In designing databases, these are the questions you confront. What lists do you need? What levels of importance do they hold? How much do you need to know to survive, or how little can you live with?

Since we humans began writing on tablets, we have been storing information. You could say that the collection of printed books in the world is a database of sorts -- a collection of information, but a seriously stupid one, since you cannot ask a book to find all occurrences of a word like "love" in its own text. Even if the book has an index, how confident are we that it is complete?

The art of database design lies in elegant storage of information. To get maximum value from your lists of lists, you must be clever, and on occasion devious. For such talents, we turn to mathematicians.

A database is a set of sets

A list represents a collection. Collections are sets. A database is a set of sets.

Consider the set of blue things - blue skies, blues music, blue jays, bachelors buttons, blue jeans, blue movies.

Consider the set of vehicles - automobiles, trucks, forklifts, bicycles, golf carts.
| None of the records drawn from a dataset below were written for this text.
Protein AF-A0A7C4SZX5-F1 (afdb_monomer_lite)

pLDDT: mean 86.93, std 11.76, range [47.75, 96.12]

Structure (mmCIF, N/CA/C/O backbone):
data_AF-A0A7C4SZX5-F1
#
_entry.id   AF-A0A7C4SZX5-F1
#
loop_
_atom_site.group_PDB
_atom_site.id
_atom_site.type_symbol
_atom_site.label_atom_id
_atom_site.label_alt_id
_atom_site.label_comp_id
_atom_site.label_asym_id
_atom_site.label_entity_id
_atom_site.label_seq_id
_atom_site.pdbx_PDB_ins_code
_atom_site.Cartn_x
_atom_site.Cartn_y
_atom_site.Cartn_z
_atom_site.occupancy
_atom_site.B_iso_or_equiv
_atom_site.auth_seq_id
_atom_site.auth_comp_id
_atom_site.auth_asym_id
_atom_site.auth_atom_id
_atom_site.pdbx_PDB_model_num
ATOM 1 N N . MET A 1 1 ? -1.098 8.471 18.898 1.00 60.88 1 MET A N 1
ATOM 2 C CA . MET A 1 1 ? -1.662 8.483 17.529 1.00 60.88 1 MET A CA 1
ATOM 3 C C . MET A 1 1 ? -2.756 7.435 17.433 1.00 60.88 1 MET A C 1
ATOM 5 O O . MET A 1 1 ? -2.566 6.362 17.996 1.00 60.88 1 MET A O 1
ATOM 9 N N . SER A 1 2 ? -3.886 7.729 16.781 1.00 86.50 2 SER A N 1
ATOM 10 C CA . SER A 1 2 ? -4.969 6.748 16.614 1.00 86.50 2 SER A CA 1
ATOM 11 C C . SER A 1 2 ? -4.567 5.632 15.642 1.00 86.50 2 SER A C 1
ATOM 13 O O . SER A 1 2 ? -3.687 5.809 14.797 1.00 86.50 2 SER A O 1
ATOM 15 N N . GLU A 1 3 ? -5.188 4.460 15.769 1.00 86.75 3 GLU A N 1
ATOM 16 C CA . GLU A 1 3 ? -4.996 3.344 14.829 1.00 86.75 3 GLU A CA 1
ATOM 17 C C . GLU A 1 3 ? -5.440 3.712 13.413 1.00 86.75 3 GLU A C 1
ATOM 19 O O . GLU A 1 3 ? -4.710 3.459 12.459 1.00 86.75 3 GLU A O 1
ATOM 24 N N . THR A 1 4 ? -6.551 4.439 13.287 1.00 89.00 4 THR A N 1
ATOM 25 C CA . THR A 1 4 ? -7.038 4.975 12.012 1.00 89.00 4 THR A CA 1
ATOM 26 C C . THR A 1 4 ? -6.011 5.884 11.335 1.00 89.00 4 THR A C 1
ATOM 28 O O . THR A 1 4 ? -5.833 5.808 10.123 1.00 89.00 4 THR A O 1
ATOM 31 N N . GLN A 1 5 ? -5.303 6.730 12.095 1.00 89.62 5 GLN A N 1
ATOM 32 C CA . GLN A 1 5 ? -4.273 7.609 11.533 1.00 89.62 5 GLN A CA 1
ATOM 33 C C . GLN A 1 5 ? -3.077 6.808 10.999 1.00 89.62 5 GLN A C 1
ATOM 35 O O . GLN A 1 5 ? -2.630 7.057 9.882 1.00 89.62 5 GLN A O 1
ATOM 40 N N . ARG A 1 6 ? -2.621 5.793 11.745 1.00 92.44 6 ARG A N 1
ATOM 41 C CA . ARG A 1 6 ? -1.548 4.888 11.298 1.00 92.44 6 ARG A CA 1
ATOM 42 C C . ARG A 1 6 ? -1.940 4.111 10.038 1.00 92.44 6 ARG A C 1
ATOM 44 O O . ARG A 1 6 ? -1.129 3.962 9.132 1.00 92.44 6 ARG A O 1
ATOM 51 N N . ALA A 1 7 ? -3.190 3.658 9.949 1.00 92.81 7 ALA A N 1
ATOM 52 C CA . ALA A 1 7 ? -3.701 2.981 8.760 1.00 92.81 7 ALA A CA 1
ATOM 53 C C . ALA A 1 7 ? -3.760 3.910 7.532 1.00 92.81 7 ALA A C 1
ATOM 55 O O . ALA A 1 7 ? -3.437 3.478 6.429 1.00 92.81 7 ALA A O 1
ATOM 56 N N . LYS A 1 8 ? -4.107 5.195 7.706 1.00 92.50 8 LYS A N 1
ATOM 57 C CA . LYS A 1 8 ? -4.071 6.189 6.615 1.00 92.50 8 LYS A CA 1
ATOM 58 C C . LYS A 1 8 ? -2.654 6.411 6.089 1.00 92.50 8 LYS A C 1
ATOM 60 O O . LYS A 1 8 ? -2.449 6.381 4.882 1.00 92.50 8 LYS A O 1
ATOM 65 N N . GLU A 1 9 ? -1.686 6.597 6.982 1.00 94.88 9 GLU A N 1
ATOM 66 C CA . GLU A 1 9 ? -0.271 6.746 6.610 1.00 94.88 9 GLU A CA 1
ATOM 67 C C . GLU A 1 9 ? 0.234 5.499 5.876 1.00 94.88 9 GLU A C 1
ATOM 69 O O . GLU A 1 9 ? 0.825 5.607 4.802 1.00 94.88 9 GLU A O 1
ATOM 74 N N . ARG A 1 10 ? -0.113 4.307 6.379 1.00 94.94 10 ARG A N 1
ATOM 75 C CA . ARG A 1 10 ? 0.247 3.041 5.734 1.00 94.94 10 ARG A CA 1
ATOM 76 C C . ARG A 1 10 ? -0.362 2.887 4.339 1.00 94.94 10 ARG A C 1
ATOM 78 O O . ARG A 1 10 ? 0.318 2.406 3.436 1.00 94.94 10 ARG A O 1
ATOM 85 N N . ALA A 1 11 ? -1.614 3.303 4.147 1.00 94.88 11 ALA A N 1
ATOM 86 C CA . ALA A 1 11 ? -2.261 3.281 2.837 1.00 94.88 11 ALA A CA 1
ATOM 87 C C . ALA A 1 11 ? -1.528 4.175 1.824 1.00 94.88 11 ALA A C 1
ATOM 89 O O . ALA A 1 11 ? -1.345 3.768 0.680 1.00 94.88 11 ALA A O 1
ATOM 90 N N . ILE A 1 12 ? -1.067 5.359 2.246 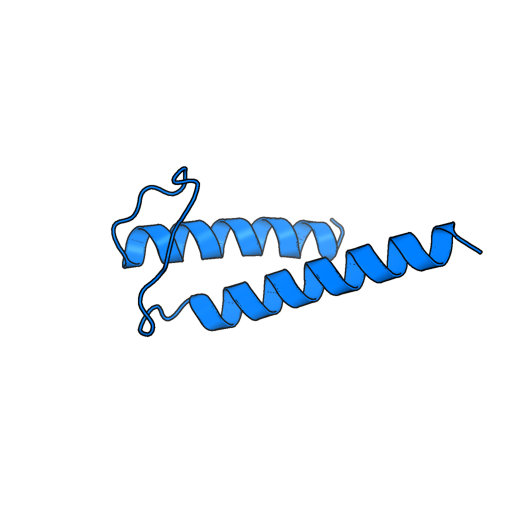1.00 94.75 12 ILE A N 1
ATOM 91 C CA . ILE A 1 12 ? -0.296 6.278 1.392 1.00 94.75 12 ILE A CA 1
ATOM 92 C C . ILE A 1 12 ? 1.048 5.653 1.003 1.00 94.75 12 ILE A C 1
ATOM 94 O O . ILE A 1 12 ? 1.412 5.666 -0.169 1.00 94.75 12 ILE A O 1
ATOM 98 N N . GLU A 1 13 ? 1.770 5.061 1.957 1.00 96.12 13 GLU A N 1
ATOM 99 C CA . GLU A 1 13 ? 3.037 4.377 1.664 1.00 96.12 13 GLU A CA 1
ATOM 100 C C . GLU A 1 13 ? 2.866 3.236 0.659 1.00 96.12 13 GLU A C 1
ATOM 102 O O . GLU A 1 13 ? 3.692 3.064 -0.235 1.00 96.12 13 GLU A O 1
ATOM 107 N N . LEU A 1 14 ? 1.817 2.428 0.826 1.00 95.44 14 LEU A N 1
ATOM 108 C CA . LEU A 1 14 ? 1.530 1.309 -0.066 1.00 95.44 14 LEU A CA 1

Consider a more abstract set, the set of shapes - circles, triangles, rectangles, pentangles, ellipses, trapezoids. Each member of this set is precisely defined. A triangle consists of the straight lines connecting three points in space that are not in a straight line.

Now consider (Fig 1) three sets at once - men, crooks and politicians - and their areas of intersection.
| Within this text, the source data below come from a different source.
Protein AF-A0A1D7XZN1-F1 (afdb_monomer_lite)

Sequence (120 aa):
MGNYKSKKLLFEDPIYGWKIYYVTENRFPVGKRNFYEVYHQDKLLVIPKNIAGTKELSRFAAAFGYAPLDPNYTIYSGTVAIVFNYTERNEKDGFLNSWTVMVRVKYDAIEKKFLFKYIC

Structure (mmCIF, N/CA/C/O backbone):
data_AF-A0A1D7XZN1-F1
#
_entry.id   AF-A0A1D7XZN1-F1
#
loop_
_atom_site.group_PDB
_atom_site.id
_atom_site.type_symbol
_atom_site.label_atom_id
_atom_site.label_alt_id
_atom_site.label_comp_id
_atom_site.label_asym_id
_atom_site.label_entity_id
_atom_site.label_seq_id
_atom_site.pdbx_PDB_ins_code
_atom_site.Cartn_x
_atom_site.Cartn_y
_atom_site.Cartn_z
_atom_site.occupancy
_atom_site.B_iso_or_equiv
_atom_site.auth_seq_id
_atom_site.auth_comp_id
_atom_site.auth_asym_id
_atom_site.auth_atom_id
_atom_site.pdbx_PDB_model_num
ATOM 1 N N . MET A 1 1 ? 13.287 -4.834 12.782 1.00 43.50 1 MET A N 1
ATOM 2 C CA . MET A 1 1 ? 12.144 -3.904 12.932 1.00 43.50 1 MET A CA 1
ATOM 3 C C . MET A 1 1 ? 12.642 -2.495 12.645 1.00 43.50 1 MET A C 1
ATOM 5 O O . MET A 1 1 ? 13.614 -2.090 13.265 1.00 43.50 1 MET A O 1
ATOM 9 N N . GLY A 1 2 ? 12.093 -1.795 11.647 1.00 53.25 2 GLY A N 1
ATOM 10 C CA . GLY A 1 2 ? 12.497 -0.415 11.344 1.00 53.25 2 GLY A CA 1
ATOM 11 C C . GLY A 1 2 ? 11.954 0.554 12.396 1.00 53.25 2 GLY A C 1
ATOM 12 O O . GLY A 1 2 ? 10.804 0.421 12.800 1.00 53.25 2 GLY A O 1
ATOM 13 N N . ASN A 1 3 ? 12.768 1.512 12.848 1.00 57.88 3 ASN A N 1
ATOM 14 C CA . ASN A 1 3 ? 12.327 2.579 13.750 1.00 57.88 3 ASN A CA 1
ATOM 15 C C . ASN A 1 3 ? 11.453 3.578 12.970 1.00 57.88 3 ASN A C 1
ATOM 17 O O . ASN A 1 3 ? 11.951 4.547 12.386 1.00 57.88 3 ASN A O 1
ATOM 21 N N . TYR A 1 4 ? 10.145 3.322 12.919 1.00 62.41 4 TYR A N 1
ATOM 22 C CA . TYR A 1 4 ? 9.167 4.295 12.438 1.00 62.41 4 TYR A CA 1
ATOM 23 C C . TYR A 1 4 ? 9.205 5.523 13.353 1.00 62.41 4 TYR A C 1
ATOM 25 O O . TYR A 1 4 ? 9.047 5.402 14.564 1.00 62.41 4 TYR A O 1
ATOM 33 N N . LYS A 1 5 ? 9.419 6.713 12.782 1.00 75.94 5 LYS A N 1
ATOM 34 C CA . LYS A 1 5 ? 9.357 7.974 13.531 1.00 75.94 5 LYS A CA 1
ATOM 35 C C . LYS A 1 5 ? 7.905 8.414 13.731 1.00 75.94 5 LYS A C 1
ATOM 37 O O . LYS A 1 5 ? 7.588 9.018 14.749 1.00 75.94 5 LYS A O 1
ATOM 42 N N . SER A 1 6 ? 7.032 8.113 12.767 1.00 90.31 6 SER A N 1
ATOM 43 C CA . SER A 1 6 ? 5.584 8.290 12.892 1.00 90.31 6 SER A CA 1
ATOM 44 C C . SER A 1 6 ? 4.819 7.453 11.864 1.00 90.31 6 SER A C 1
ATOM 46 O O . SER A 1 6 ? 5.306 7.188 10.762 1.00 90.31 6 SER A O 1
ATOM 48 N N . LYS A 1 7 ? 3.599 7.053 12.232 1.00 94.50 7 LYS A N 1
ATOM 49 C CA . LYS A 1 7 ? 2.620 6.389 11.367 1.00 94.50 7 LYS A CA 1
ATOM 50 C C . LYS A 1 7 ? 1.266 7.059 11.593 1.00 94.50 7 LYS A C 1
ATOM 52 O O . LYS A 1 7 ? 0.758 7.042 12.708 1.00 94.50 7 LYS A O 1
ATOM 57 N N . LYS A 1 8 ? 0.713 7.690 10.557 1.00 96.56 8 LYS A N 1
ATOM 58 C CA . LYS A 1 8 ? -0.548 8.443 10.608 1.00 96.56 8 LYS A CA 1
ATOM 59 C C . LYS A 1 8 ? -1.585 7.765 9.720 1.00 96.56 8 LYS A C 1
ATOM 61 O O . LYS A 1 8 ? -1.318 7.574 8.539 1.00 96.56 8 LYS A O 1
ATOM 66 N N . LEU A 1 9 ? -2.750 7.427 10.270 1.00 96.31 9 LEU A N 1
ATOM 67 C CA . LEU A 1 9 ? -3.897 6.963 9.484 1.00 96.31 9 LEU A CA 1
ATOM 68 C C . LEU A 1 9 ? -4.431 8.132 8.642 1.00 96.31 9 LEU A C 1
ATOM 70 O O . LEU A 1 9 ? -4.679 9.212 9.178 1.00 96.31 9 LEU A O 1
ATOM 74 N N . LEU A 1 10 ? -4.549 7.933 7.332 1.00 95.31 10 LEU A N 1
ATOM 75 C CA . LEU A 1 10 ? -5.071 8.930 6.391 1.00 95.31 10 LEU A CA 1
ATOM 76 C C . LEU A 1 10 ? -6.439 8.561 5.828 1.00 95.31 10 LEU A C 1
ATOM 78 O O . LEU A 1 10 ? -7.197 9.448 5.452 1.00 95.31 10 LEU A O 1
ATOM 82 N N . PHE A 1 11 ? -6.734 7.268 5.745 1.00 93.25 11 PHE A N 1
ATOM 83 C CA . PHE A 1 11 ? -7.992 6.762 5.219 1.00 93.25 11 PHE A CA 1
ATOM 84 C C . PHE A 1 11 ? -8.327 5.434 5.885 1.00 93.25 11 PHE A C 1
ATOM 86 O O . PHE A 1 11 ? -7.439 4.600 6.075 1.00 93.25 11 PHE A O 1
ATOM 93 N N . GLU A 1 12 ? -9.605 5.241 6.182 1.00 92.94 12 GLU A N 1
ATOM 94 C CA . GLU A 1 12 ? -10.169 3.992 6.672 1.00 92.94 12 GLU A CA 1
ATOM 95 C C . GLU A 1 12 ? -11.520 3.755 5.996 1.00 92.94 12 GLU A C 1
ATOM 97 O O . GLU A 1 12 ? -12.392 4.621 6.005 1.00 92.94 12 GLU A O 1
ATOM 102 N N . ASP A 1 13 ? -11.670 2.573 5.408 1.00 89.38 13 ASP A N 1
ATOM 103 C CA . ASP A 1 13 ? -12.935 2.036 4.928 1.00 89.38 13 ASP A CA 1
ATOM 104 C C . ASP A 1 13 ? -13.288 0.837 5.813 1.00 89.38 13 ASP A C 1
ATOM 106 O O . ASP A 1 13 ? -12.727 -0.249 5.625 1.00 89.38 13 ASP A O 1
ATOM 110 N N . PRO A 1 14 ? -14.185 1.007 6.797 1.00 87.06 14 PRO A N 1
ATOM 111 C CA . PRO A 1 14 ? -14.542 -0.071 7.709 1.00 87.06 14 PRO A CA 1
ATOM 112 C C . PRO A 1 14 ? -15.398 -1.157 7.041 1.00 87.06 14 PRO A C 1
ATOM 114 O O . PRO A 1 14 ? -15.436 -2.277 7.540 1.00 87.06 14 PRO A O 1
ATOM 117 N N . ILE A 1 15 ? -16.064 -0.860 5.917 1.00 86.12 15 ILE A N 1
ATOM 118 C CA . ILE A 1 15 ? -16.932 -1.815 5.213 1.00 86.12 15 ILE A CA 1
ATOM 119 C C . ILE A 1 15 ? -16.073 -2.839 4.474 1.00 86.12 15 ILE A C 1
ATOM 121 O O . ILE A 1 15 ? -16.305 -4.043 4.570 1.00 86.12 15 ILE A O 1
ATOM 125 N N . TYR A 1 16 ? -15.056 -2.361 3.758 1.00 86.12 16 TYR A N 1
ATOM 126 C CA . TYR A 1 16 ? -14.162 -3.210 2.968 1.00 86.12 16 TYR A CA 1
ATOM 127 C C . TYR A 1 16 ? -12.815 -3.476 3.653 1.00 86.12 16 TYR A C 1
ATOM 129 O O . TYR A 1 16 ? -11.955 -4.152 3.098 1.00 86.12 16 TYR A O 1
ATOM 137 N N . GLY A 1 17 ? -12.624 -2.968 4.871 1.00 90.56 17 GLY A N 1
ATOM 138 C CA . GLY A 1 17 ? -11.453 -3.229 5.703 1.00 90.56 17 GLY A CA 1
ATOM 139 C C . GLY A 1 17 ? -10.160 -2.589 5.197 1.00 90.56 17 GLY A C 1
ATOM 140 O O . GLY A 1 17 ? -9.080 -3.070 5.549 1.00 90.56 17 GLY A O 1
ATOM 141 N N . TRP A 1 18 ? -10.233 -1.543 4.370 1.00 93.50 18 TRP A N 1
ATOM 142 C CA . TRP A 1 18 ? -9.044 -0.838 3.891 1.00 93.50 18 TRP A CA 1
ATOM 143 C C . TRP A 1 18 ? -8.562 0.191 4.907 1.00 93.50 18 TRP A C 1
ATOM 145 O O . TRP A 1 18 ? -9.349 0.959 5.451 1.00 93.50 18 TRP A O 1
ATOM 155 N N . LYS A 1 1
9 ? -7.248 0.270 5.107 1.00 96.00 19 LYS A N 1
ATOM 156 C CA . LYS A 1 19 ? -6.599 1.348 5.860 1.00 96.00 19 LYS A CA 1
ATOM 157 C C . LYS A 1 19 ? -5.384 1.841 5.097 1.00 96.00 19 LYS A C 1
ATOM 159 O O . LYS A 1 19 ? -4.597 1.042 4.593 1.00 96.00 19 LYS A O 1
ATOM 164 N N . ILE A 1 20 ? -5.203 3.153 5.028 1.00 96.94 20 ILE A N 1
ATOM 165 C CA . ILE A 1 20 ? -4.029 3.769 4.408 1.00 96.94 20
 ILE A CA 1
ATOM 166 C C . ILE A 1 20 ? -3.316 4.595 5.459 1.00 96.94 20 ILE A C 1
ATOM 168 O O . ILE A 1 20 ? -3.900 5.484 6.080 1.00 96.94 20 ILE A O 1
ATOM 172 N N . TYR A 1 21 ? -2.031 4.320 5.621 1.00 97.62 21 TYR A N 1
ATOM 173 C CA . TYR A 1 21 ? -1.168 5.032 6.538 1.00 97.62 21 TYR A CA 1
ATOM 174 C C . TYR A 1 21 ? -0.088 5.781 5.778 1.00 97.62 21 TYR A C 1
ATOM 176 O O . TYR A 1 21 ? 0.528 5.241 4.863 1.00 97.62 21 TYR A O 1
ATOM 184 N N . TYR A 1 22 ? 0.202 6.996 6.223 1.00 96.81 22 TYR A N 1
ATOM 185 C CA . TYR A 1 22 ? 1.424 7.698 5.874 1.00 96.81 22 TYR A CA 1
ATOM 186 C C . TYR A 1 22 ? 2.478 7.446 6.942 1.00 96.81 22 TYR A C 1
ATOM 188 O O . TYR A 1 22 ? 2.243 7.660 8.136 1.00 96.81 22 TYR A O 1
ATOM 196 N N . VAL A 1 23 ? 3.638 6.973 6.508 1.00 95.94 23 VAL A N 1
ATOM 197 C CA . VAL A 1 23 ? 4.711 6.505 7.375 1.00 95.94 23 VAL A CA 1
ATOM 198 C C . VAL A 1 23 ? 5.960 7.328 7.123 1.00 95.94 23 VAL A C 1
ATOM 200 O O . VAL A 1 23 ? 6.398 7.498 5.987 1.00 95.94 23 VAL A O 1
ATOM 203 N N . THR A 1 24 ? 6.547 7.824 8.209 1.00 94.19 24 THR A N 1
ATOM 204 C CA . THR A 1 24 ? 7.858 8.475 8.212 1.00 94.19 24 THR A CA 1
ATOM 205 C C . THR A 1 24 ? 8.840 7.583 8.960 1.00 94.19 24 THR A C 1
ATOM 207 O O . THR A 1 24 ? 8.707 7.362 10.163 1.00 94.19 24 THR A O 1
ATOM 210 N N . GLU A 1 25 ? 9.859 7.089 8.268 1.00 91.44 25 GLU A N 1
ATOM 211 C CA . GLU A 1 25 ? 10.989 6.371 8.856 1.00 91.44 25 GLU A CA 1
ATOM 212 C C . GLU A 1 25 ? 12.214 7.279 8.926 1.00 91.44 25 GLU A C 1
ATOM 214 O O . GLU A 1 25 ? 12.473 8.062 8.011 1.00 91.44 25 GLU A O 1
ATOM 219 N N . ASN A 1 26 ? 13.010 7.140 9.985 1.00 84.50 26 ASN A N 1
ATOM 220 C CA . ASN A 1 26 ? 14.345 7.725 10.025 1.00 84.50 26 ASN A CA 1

Suppose you've just been hired as custodian of certain demographic data on the people of your venn diagram town, and you have been told that the focus will be, for some reason, on which people are men, crooks and/or politicians. Your boss has made it clear that she expects you to record all instances of these three properties in all people for whom she will send data to you, and she further expects you to produce, at a moment's notice, a completely accurate list of people having any, some or none of the three attributes you will be tracking.

Well, some men are neither crooks nor politicians, some male crooks are not politicians, some politicians are neither crooks nor males, and so on for a total of seven subsets or lists corresponding to the seven different coloured areas in Fig 1. And, Fig 1 represents a set you may not have noticed yet: the white space around the coloured shapes. That white space represents the set of everything that is neither man nor crook nor politician. That set is empty with respect to those three set attributes. A null set.

Yes, you could argue that the white space represents, not a null set, but actually a set of more than 6 billion people -- all the folks in the world who are not men or crooks or politicians in your town. But that would ignore perspective and context. If every database model had to account for all possible members in the universe of each of its sets, we could never finish our first database job. Indeed we are going to expand some of those coloured sets and subsets, but having done so, we will still have a null set, represented in the diagram by white space, representing entities that belong to none of our categories.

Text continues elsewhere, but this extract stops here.